Он женился на утонченной и хрупкой молодой леди из Лондона. Странная эта женитьба была из разряда тех, причины которых никто понять не в состоянии. Тем не менее они были очень счастливы вдвоем, хотя, пожалуй, миссис Хэмли и не пребывала бы в постоянном болезненном состоянии, если бы ее супруг проявлял больше внимания к ее вкусам или позволял бы ей водить дружбу с теми, кто сделал бы это вместо него. После своей женитьбы он заявил, что получил все, что стоило получить от этого скопища домов, именуемого Лондоном. Этот комплимент своей супруге он повторял из года в год, вплоть до самой ее смерти; поначалу он казался ей очаровательным, а потом стал просто приятным; но, несмотря на все это, временами ей очень хотелось, чтобы он признал тот факт, что и в большом городе есть на что посмотреть и послушать. Но он наотрез отказывался бывать в столице и, хотя никогда не запрещал ей ездить туда одной, по возвращении выказывал столь мало понимания и сочувствия тому, чем она занималась, что со временем и она перестала навещать Лондон. При этом он был добр и великодушен, никогда не отказывал ей в деньгах, чтобы она ни в чем не нуждалась.

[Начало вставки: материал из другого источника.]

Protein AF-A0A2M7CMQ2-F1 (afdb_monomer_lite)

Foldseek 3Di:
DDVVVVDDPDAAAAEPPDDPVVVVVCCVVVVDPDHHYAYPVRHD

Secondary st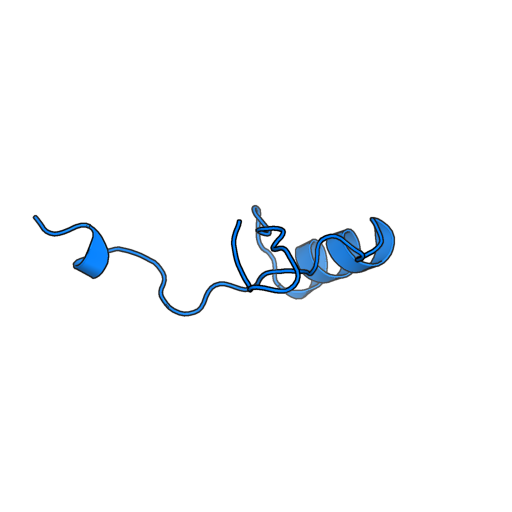ructure (DSSP, 8-state):
--GGGTS-SS---EETT--HHHHHHHHHHHT-S---EE-TTS--

Sequence (44 aa):
MNISSCMKHNVISIPATASIREAAAIFVKKHIGLLPVVDDDEKL

Radius of gyration: 12.27 Å; chains: 1; bounding box: 17×23×37 Å

pLDDT: mean 95.88, std 3.14, range [80.69, 98.44]

Structure (mmCIF, N/CA/C/O backbone):
data_AF-A0A2M7CMQ2-F1
#
_entry.id   AF-A0A2M7CMQ2-F1
#
loop_
_atom_site.group_PDB
_atom_site.id
_atom_site.type_symbol
_atom_site.label_atom_id
_atom_site.label_alt_id
_atom_site.label_comp_id
_atom_site.label_asym_id
_atom_site.label_entity_id
_atom_site.label_seq_id
_atom_site.pdbx_PDB_ins_code
_atom_site.Cartn_x
_atom_site.Cartn_y
_atom_site.Cartn_z
_atom_site.occupancy
_atom_site.B_iso_or_equiv
_atom_site.auth_seq_id
_atom_site.auth_comp_id
_atom_site.auth_asym_id
_atom_site.auth_atom_id
_atom_site.pdbx_PDB_model_num
ATOM 1 N N . MET A 1 1 ? -0.425 -5.399 28.101 1.00 80.69 1 MET A N 1
ATOM 2 C CA . MET A 1 1 ? -1.215 -4.796 27.005 1.00 80.69 1 MET A CA 1
ATOM 3 C C . MET A 1 1 ? -0.720 -5.400 25.701 1.00 80.69 1 MET A C 1
ATOM 5 O O . MET A 1 1 ? 0.486 -5.394 25.499 1.00 80.69 1 MET A O 1
ATOM 9 N N . ASN A 1 2 ? -1.591 -5.998 24.882 1.00 95.38 2 ASN A N 1
ATOM 10 C CA . ASN A 1 2 ? -1.192 -6.585 23.597 1.00 95.38 2 ASN A CA 1
ATOM 11 C C . ASN A 1 2 ? -1.472 -5.576 22.472 1.00 95.38 2 ASN A C 1
ATOM 13 O O . ASN A 1 2 ? -2.598 -5.095 22.372 1.00 95.38 2 ASN A O 1
ATOM 17 N N . ILE A 1 3 ? -0.482 -5.261 21.634 1.00 96.12 3 ILE A N 1
ATOM 18 C CA . ILE A 1 3 ? -0.639 -4.322 20.508 1.00 96.12 3 ILE A CA 1
ATOM 19 C C . ILE A 1 3 ? -1.732 -4.784 19.537 1.00 96.12 3 ILE A C 1
ATOM 21 O O . ILE A 1 3 ? -2.490 -3.964 19.023 1.00 96.12 3 ILE A O 1
ATOM 25 N N . SER A 1 4 ? -1.897 -6.098 19.358 1.00 95.50 4 SER A N 1
ATOM 26 C CA . SER A 1 4 ? -2.944 -6.641 18.490 1.00 95.50 4 SER A CA 1
ATOM 27 C C . SER A 1 4 ? -4.358 -6.265 18.938 1.00 95.50 4 SER A C 1
ATOM 29 O O . SER A 1 4 ? -5.263 -6.257 18.114 1.00 95.50 4 SER A O 1
ATOM 31 N N . SER A 1 5 ? -4.554 -5.918 20.217 1.00 96.19 5 SER A N 1
ATOM 32 C CA . SER A 1 5 ? -5.862 -5.515 20.750 1.00 96.19 5 SER A CA 1
ATOM 33 C C . SER A 1 5 ? -6.248 -4.067 20.435 1.00 96.19 5 SER A C 1
ATOM 35 O O . SER A 1 5 ? -7.418 -3.715 20.564 1.00 96.19 5 SER A O 1
ATOM 37 N N . CYS A 1 6 ? -5.293 -3.222 20.032 1.00 94.69 6 CYS A N 1
ATOM 38 C CA . CYS A 1 6 ? -5.531 -1.807 19.733 1.00 94.69 6 CYS A CA 1
ATOM 39 C C . CYS A 1 6 ? -5.181 -1.407 18.290 1.00 94.69 6 CYS A C 1
ATOM 41 O O . CYS A 1 6 ? -5.389 -0.252 17.915 1.00 94.69 6 CYS A O 1
ATOM 43 N N . MET A 1 7 ? -4.676 -2.334 17.470 1.00 95.31 7 MET A N 1
ATOM 44 C CA . MET A 1 7 ? -4.359 -2.071 16.066 1.00 95.31 7 MET A CA 1
ATOM 45 C C . MET A 1 7 ? -5.608 -2.026 15.178 1.00 95.31 7 MET A C 1
ATOM 47 O O . MET A 1 7 ? -6.637 -2.645 15.454 1.00 95.31 7 MET A O 1
ATOM 51 N N . LYS A 1 8 ? -5.512 -1.313 14.053 1.00 92.81 8 LYS A N 1
ATOM 52 C CA . LYS A 1 8 ? -6.543 -1.358 13.015 1.00 92.81 8 LYS A CA 1
ATOM 53 C C . LYS A 1 8 ? -6.343 -2.618 12.171 1.00 92.81 8 LYS A C 1
ATOM 55 O O . LYS A 1 8 ? -5.298 -2.770 11.559 1.00 92.81 8 LYS A O 1
ATOM 60 N N . HIS A 1 9 ? -7.345 -3.495 12.119 1.00 93.69 9 HIS A N 1
ATOM 61 C CA . HIS A 1 9 ? -7.260 -4.748 11.352 1.00 93.69 9 HIS A CA 1
ATOM 62 C C . HIS A 1 9 ? -7.575 -4.577 9.860 1.00 93.69 9 HIS A C 1
ATOM 64 O O . HIS A 1 9 ? -6.954 -5.212 9.019 1.00 93.69 9 HIS A O 1
ATOM 70 N N . ASN A 1 10 ? -8.513 -3.690 9.523 1.00 92.12 10 ASN A N 1
ATOM 71 C CA . ASN A 1 10 ? -8.923 -3.446 8.139 1.00 92.12 10 ASN A CA 1
ATOM 72 C C . ASN A 1 10 ? -8.163 -2.236 7.589 1.00 92.12 10 ASN A C 1
ATOM 74 O O . ASN A 1 10 ? -8.696 -1.122 7.563 1.00 92.12 10 ASN A O 1
ATOM 78 N N . VAL A 1 11 ? -6.897 -2.451 7.234 1.00 93.94 11 VAL A N 1
ATOM 79 C CA . VAL A 1 11 ? -6.019 -1.429 6.651 1.00 93.94 11 VAL A CA 1
ATOM 80 C C . VAL A 1 11 ? -6.15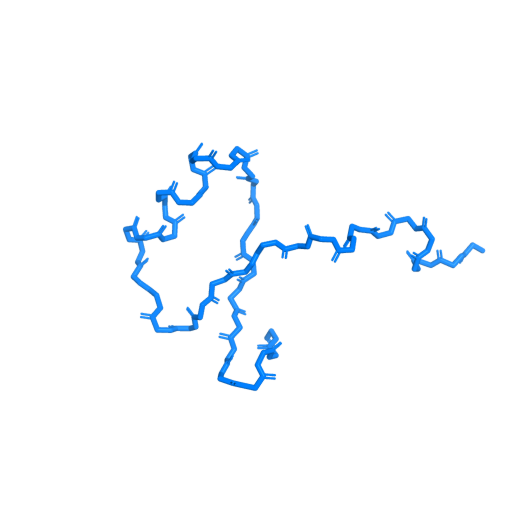7 -1.454 5.131 1.00 93.94 11 VAL A C 1
ATOM 82 O O . VAL A 1 11 ? -6.254 -2.516 4.528 1.00 93.94 11 VAL A O 1
ATOM 85 N N . ILE A 1 12 ? -6.197 -0.277 4.511 1.00 95.44 12 ILE A N 1
ATOM 86 C CA . ILE A 1 12 ? -6.206 -0.129 3.052 1.00 95.44 12 ILE A CA 1
ATOM 87 C C . ILE A 1 12 ? -4.759 0.092 2.619 1.00 95.44 12 ILE A C 1
ATOM 89 O O . ILE A 1 12 ? -4.131 1.004 3.149 1.00 95.44 12 ILE A O 1
ATOM 93 N N . SER A 1 13 ? -4.257 -0.702 1.675 1.00 97.12 13 SER A N 1
ATOM 94 C CA . SER A 1 13 ? -2.931 -0.567 1.055 1.00 97.12 13 SER A CA 1
ATOM 95 C C . SER A 1 13 ? -3.041 -0.387 -0.464 1.00 97.12 13 SER A C 1
ATOM 97 O O . SER A 1 13 ? -4.126 -0.511 -1.041 1.00 97.12 13 SER A O 1
ATOM 99 N N . ILE A 1 14 ? -1.920 -0.059 -1.109 1.00 97.94 14 ILE A N 1
ATOM 100 C CA . ILE A 1 14 ? -1.763 -0.037 -2.572 1.00 97.94 14 ILE A CA 1
ATOM 101 C C . ILE A 1 14 ? -0.550 -0.872 -2.996 1.00 97.94 14 ILE A C 1
ATOM 103 O O . ILE A 1 14 ? 0.397 -0.978 -2.218 1.00 97.94 14 ILE A O 1
ATOM 107 N N . PRO A 1 15 ? -0.535 -1.430 -4.218 1.00 97.88 15 PRO A N 1
ATOM 108 C CA . PRO A 1 15 ? 0.651 -2.105 -4.733 1.00 97.88 15 PRO A CA 1
ATOM 109 C C . PRO A 1 15 ? 1.780 -1.104 -5.019 1.00 97.88 15 PRO A C 1
ATOM 111 O O . PRO A 1 15 ? 1.522 0.055 -5.355 1.00 97.88 15 PRO A O 1
ATOM 114 N N . ALA A 1 16 ? 3.031 -1.566 -4.975 1.00 97.31 16 ALA A N 1
ATOM 115 C CA . ALA A 1 16 ? 4.225 -0.779 -5.313 1.00 97.31 16 ALA A CA 1
ATOM 116 C C . ALA A 1 16 ? 4.228 -0.219 -6.747 1.00 97.31 16 ALA A C 1
ATOM 118 O O . ALA A 1 16 ? 4.946 0.732 -7.052 1.00 97.31 16 ALA A O 1
ATOM 119 N N . THR A 1 17 ? 3.401 -0.784 -7.623 1.00 97.69 17 THR A N 1
ATOM 120 C CA . THR A 1 17 ? 3.211 -0.353 -9.012 1.00 97.69 17 THR A CA 1
ATOM 121 C C . THR A 1 17 ? 2.171 0.759 -9.176 1.00 97.69 17 THR A C 1
ATOM 123 O O . THR A 1 17 ? 2.053 1.316 -10.269 1.00 97.69 17 THR A O 1
ATOM 126 N N . ALA A 1 18 ? 1.418 1.105 -8.124 1.00 97.88 18 ALA A N 1
ATOM 127 C CA . ALA A 1 18 ? 0.395 2.143 -8.186 1.00 97.88 18 ALA A CA 1
ATOM 128 C C . ALA A 1 18 ? 1.004 3.524 -8.462 1.00 97.88 18 ALA A C 1
ATOM 130 O O . ALA A 1 18 ? 2.025 3.924 -7.900 1.00 97.88 18 ALA A O 1
ATOM 131 N N . SER A 1 19 ? 0.331 4.303 -9.304 1.00 98.44 19 SER A N 1
ATOM 132 C CA . SER A 1 19 ? 0.743 5.669 -9.594 1.00 98.44 19 SER A CA 1
ATOM 133 C C . SER A 1 19 ? 0.431 6.615 -8.430 1.00 98.44 19 SER A C 1
ATOM 135 O O . SER A 1 19 ? -0.522 6.441 -7.666 1.00 98.44 19 SER A O 1
ATOM 137 N N . ILE A 1 20 ? 1.174 7.722 -8.364 1.00 97.69 20 ILE A N 1
ATOM 138 C CA . ILE A 1 20 ? 0.929 8.800 -7.393 1.00 97.69 20 ILE A CA 1
ATOM 139 C C . ILE A 1 20 ? -0.509 9.338 -7.504 1.00 97.69 20 ILE A C 1
ATOM 141 O O . ILE A 1 20 ? -1.126 9.685 -6.498 1.00 97.69 20 ILE A O 1
ATOM 145 N N . ARG A 1 21 ? -1.071 9.388 -8.720 1.00 98.38 21 ARG A N 1
ATOM 146 C CA . ARG A 1 21 ? -2.446 9.853 -8.954 1.00 98.38 21 ARG A CA 1
ATOM 147 C C . ARG A 1 21 ? -3.473 8.938 -8.286 1.00 98.38 21 ARG A C 1
ATOM 149 O O . ARG A 1 21 ? -4.419 9.439 -7.681 1.00 98.38 21 ARG A O 1
ATOM 156 N N . GLU A 1 22 ? -3.297 7.625 -8.398 1.00 98.12 22 GLU A N 1
ATOM 157 C CA . GLU A 1 22 ? -4.184 6.641 -7.770 1.00 98.12 22 GLU A CA 1
ATOM 158 C C . GLU A 1 22 ? -4.075 6.706 -6.246 1.00 98.12 22 GLU A C 1
ATOM 160 O O . GLU A 1 22 ? -5.099 6.783 -5.565 1.00 98.12 22 GLU A O 1
ATOM 165 N N . ALA A 1 23 ? -2.850 6.792 -5.716 1.00 98.06 23 ALA A N 1
ATOM 166 C CA . ALA A 1 23 ? -2.612 6.973 -4.286 1.00 98.06 23 ALA A CA 1
ATOM 167 C C . ALA A 1 23 ? -3.310 8.239 -3.749 1.00 98.06 23 ALA A C 1
ATOM 169 O O . ALA A 1 23 ? -4.063 8.176 -2.775 1.00 98.06 23 ALA A O 1
ATOM 170 N N . ALA A 1 24 ? -3.140 9.381 -4.425 1.00 98.06 24 ALA A N 1
ATOM 171 C CA . ALA A 1 24 ? -3.782 10.647 -4.064 1.00 98.06 24 ALA A CA 1
ATOM 172 C C . ALA A 1 24 ? -5.317 10.554 -4.074 1.00 98.06 24 ALA A C 1
ATOM 174 O O . ALA A 1 24 ? -5.979 11.044 -3.156 1.00 98.06 24 ALA A O 1
ATOM 175 N N . ALA A 1 25 ? -5.894 9.886 -5.077 1.00 98.25 25 ALA A N 1
ATOM 176 C CA . ALA A 1 25 ? -7.335 9.667 -5.141 1.00 98.25 25 ALA A CA 1
ATOM 177 C C . ALA A 1 25 ? -7.844 8.844 -3.942 1.00 98.25 25 ALA A C 1
ATOM 179 O O . ALA A 1 25 ? -8.918 9.136 -3.409 1.00 98.25 25 ALA A O 1
ATOM 180 N N . ILE A 1 26 ? -7.071 7.853 -3.483 1.00 97.88 26 ILE A N 1
ATOM 181 C CA . ILE A 1 26 ? -7.409 7.039 -2.308 1.00 97.88 26 ILE A CA 1
ATOM 182 C C . ILE A 1 26 ? -7.334 7.867 -1.023 1.00 97.88 26 ILE A C 1
ATOM 184 O O . ILE A 1 26 ? -8.284 7.810 -0.238 1.00 97.88 26 ILE A O 1
ATOM 188 N N . PHE A 1 27 ? -6.280 8.670 -0.830 1.00 97.69 27 PHE A N 1
ATOM 189 C CA . PHE A 1 27 ? -6.151 9.564 0.328 1.00 97.69 27 PHE A CA 1
ATOM 190 C C . PHE A 1 27 ? -7.391 10.450 0.503 1.00 97.69 27 PHE A C 1
ATOM 192 O O . PHE A 1 27 ? -7.990 10.470 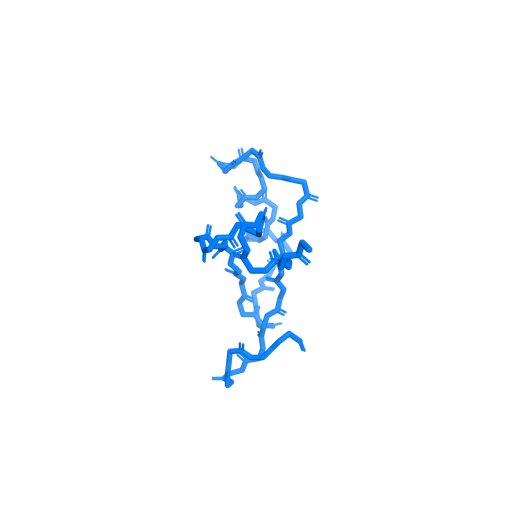1.580 1.00 97.69 27 PHE A O 1
ATOM 199 N N . VAL A 1 28 ? -7.835 11.110 -0.574 1.00 97.56 28 VAL A N 1
ATOM 200 C CA . VAL A 1 28 ? -9.018 11.987 -0.545 1.00 97.56 28 VAL A CA 1
ATOM 201 C C . VAL A 1 28 ? -10.305 11.187 -0.343 1.00 97.56 28 VAL A C 1
ATOM 203 O O . VAL A 1 28 ? -11.112 11.528 0.520 1.00 97.56 28 VAL A O 1
ATOM 206 N N . LYS A 1 29 ? -10.500 10.097 -1.099 1.00 97.88 29 LYS A N 1
ATOM 207 C CA . LYS A 1 29 ? -11.730 9.287 -1.054 1.00 97.88 29 LYS A CA 1
ATOM 208 C C . LYS A 1 29 ? -11.951 8.620 0.302 1.00 97.88 29 LYS A C 1
ATOM 210 O O . LYS A 1 29 ? -13.094 8.449 0.719 1.00 97.88 29 LYS A O 1
ATOM 215 N N . LYS A 1 30 ? -10.878 8.165 0.949 1.00 96.38 30 LYS A N 1
ATOM 216 C CA . LYS A 1 30 ? -10.936 7.429 2.219 1.00 96.38 30 LYS A CA 1
ATOM 217 C C . LYS A 1 30 ? -10.685 8.312 3.437 1.00 96.38 30 LYS A C 1
ATOM 219 O O . LYS A 1 30 ? -10.914 7.843 4.546 1.00 96.38 30 LYS A O 1
ATOM 224 N N . HIS A 1 31 ? -10.270 9.563 3.228 1.00 96.75 31 HIS A N 1
ATOM 225 C CA . HIS A 1 31 ? -9.964 10.529 4.280 1.00 96.75 31 HIS A CA 1
ATOM 226 C C . HIS A 1 31 ? -8.939 9.986 5.291 1.00 96.75 31 HIS A C 1
ATOM 228 O O . HIS A 1 31 ? -9.129 10.039 6.505 1.00 96.75 31 HIS A O 1
ATOM 234 N N . ILE A 1 32 ? -7.864 9.401 4.761 1.00 95.81 32 ILE A N 1
ATOM 235 C CA . ILE A 1 32 ? -6.778 8.791 5.537 1.00 95.81 32 ILE A CA 1
ATOM 236 C C . ILE A 1 32 ? -5.513 9.642 5.431 1.00 95.81 32 ILE A C 1
ATOM 238 O O . ILE A 1 32 ? -5.315 10.333 4.439 1.00 95.81 32 ILE A O 1
ATOM 242 N N . GLY A 1 33 ? -4.662 9.597 6.458 1.00 95.00 33 GLY A N 1
ATOM 243 C CA . GLY A 1 33 ? -3.369 10.299 6.474 1.00 95.00 33 GLY A CA 1
ATOM 244 C C . GLY A 1 33 ? -2.171 9.415 6.120 1.00 95.00 33 GLY A C 1
ATOM 245 O O . GLY A 1 33 ? -1.067 9.919 5.951 1.00 95.00 33 GLY A O 1
ATOM 246 N N . LEU A 1 34 ? -2.378 8.101 6.020 1.00 95.56 34 LEU A N 1
ATOM 247 C CA . LEU A 1 34 ? -1.348 7.108 5.724 1.00 95.56 34 LEU A CA 1
ATOM 248 C C . LEU A 1 34 ? -1.923 6.016 4.824 1.00 95.56 34 LEU A C 1
ATOM 250 O O . LEU A 1 34 ? -3.072 5.610 5.002 1.00 95.56 34 LEU A O 1
ATOM 254 N N .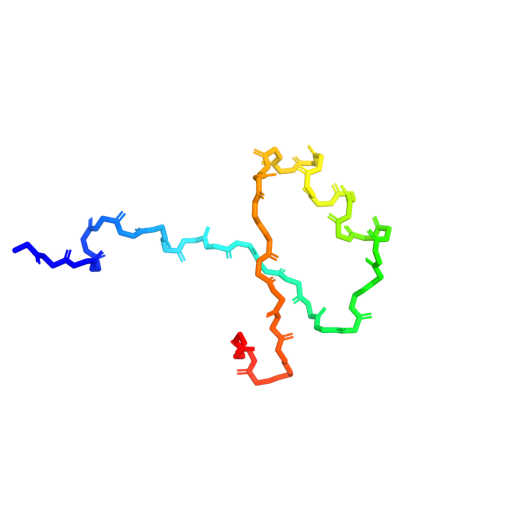 LEU A 1 35 ? -1.122 5.569 3.863 1.00 97.44 35 LEU A N 1
ATOM 255 C CA . LEU A 1 35 ? -1.481 4.544 2.891 1.00 97.44 35 LEU A CA 1
ATOM 256 C C . LEU A 1 35 ? -0.258 3.639 2.683 1.00 97.44 35 LEU A C 1
ATOM 258 O O . LEU A 1 35 ?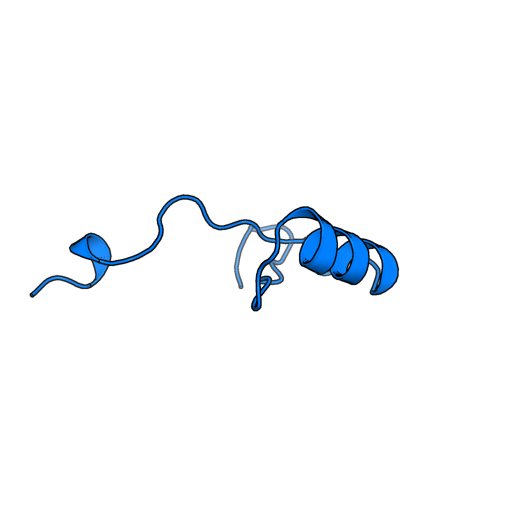 0.678 4.057 2.002 1.00 97.44 35 LEU A O 1
ATOM 262 N N . PRO A 1 36 ? -0.218 2.452 3.316 1.00 97.25 36 PRO A N 1
ATOM 263 C CA . PRO A 1 36 ? 0.848 1.482 3.114 1.00 97.25 36 PRO A CA 1
ATOM 264 C C . PRO A 1 36 ? 0.976 1.075 1.650 1.00 97.25 36 PRO A C 1
ATOM 266 O O . PRO A 1 36 ? -0.029 0.839 0.974 1.00 97.25 36 PRO A O 1
ATOM 269 N N . VAL A 1 37 ? 2.217 0.967 1.194 1.00 97.50 37 VAL A N 1
ATOM 270 C CA . VAL A 1 37 ? 2.567 0.402 -0.107 1.00 97.50 37 VAL A CA 1
ATOM 271 C C . VAL A 1 37 ? 3.071 -1.009 0.147 1.00 97.50 37 VAL A C 1
ATOM 273 O O . VAL A 1 37 ? 3.863 -1.187 1.066 1.00 97.50 37 VAL A O 1
ATOM 276 N N . VAL A 1 38 ? 2.586 -1.987 -0.613 1.00 97.94 38 VAL A N 1
ATOM 277 C CA . VAL A 1 38 ? 2.999 -3.389 -0.482 1.00 97.94 38 VAL A CA 1
ATOM 278 C C . VAL A 1 38 ? 3.532 -3.946 -1.801 1.00 97.94 38 VAL A C 1
ATOM 280 O O . VAL A 1 38 ? 3.153 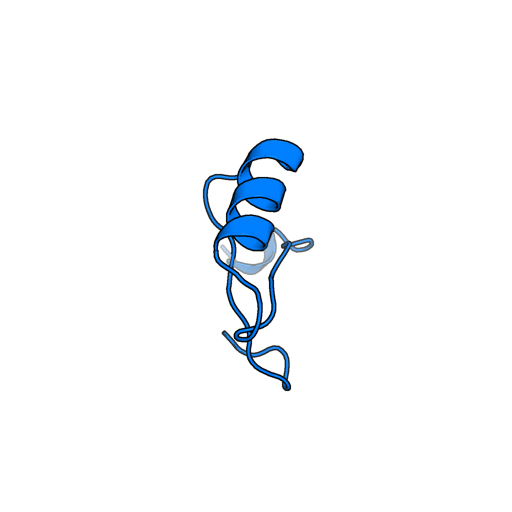-3.470 -2.876 1.00 97.94 38 VAL A O 1
ATOM 283 N N . ASP A 1 39 ? 4.421 -4.931 -1.718 1.00 97.44 39 ASP A N 1
ATOM 284 C CA . ASP A 1 39 ? 4.895 -5.716 -2.858 1.00 97.44 39 ASP A CA 1
ATOM 285 C C . ASP A 1 39 ? 3.860 -6.765 -3.317 1.00 97.44 39 ASP A C 1
ATOM 287 O O . ASP A 1 39 ? 2.740 -6.842 -2.802 1.00 97.44 39 ASP A O 1
ATOM 291 N N . ASP A 1 40 ? 4.235 -7.567 -4.316 1.00 96.06 40 ASP A N 1
ATOM 292 C CA . ASP A 1 40 ? 3.372 -8.607 -4.889 1.00 96.06 40 ASP A CA 1
ATOM 293 C C . ASP A 1 40 ? 3.085 -9.768 -3.910 1.00 96.06 40 ASP A C 1
ATOM 295 O O . ASP A 1 40 ? 2.118 -10.502 -4.106 1.00 96.06 40 ASP A O 1
ATOM 299 N N . ASP A 1 41 ? 3.884 -9.913 -2.843 1.00 96.69 41 ASP A N 1
ATOM 300 C CA . ASP A 1 41 ? 3.669 -10.861 -1.741 1.00 96.69 41 ASP A CA 1
ATOM 301 C C . ASP A 1 41 ? 2.831 -10.242 -0.593 1.00 96.69 41 ASP A C 1
ATOM 303 O O . ASP A 1 41 ? 2.738 -10.826 0.492 1.00 96.69 41 ASP A O 1
ATOM 307 N N . GLU A 1 42 ? 2.253 -9.052 -0.798 1.00 91.06 42 GLU A N 1
ATOM 308 C CA . GLU A 1 42 ? 1.521 -8.259 0.202 1.00 91.06 42 GLU A CA 1
ATOM 309 C C . GLU A 1 42 ? 2.367 -7.825 1.418 1.00 91.06 42 GLU A C 1
ATOM 311 O O . GLU A 1 42 ? 1.838 -7.565 2.506 1.00 91.06 42 GLU A O 1
ATOM 316 N N . LYS A 1 43 ? 3.689 -7.704 1.254 1.00 93.62 43 LYS A N 1
ATOM 317 C CA . LYS A 1 43 ? 4.602 -7.225 2.304 1.00 93.62 43 LYS A CA 1
ATOM 318 C C . LYS A 1 43 ? 4.863 -5.730 2.153 1.00 93.62 43 LYS A C 1
ATOM 320 O O . LYS A 1 43 ? 5.002 -5.241 1.037 1.00 93.62 43 LYS A O 1
ATOM 325 N N . LEU A 1 44 ? 4.916 -5.015 3.283 1.00 88.44 44 LEU A N 1
ATOM 326 C CA . LEU A 1 44 ? 5.310 -3.598 3.334 1.00 88.44 44 LEU A CA 1
ATOM 327 C C . LEU A 1 44 ? 6.788 -3.393 2.982 1.00 88.44 44 LEU A C 1
ATOM 329 O O . LEU A 1 44 ? 7.613 -4.184 3.494 1.00 88.44 44 LEU A O 1
#

"Ну же, любовь моя, купи себе вот это! – говорил он. – Одевайся ничуть не хуже любой из своих знакомых и ни в чем себе не отказывай, хотя бы ради Хэмли из Хэмли. Бывай в парке и на спектаклях, и пусть все видят, что ты ничем не хуже их. Я буду рад, когда ты вернешься, но понимаю и то, что тебе надо развлечься". После того как она возвращалась, он заявлял: "Так-так, полагаю, ты получила массу удовольствия, и это очень хорошо. Но один только разговор об этом утомляет меня, и я не представляю, как ты все это вынесла. Иди сюда и взгляни, как славно распустились цветы в южном саду. Я распорядился посадить те семена, что ты любишь. А еще я съездил в питомник в Холлингфорде и купил побеги тех растений, которыми ты восхищалась в минувшем году. Глоток свежего воздуха прочистит мне мозги после того, как я выслушал твой рассказ об очередном сумасбродстве в Лондоне, от которого у меня закружилась голова".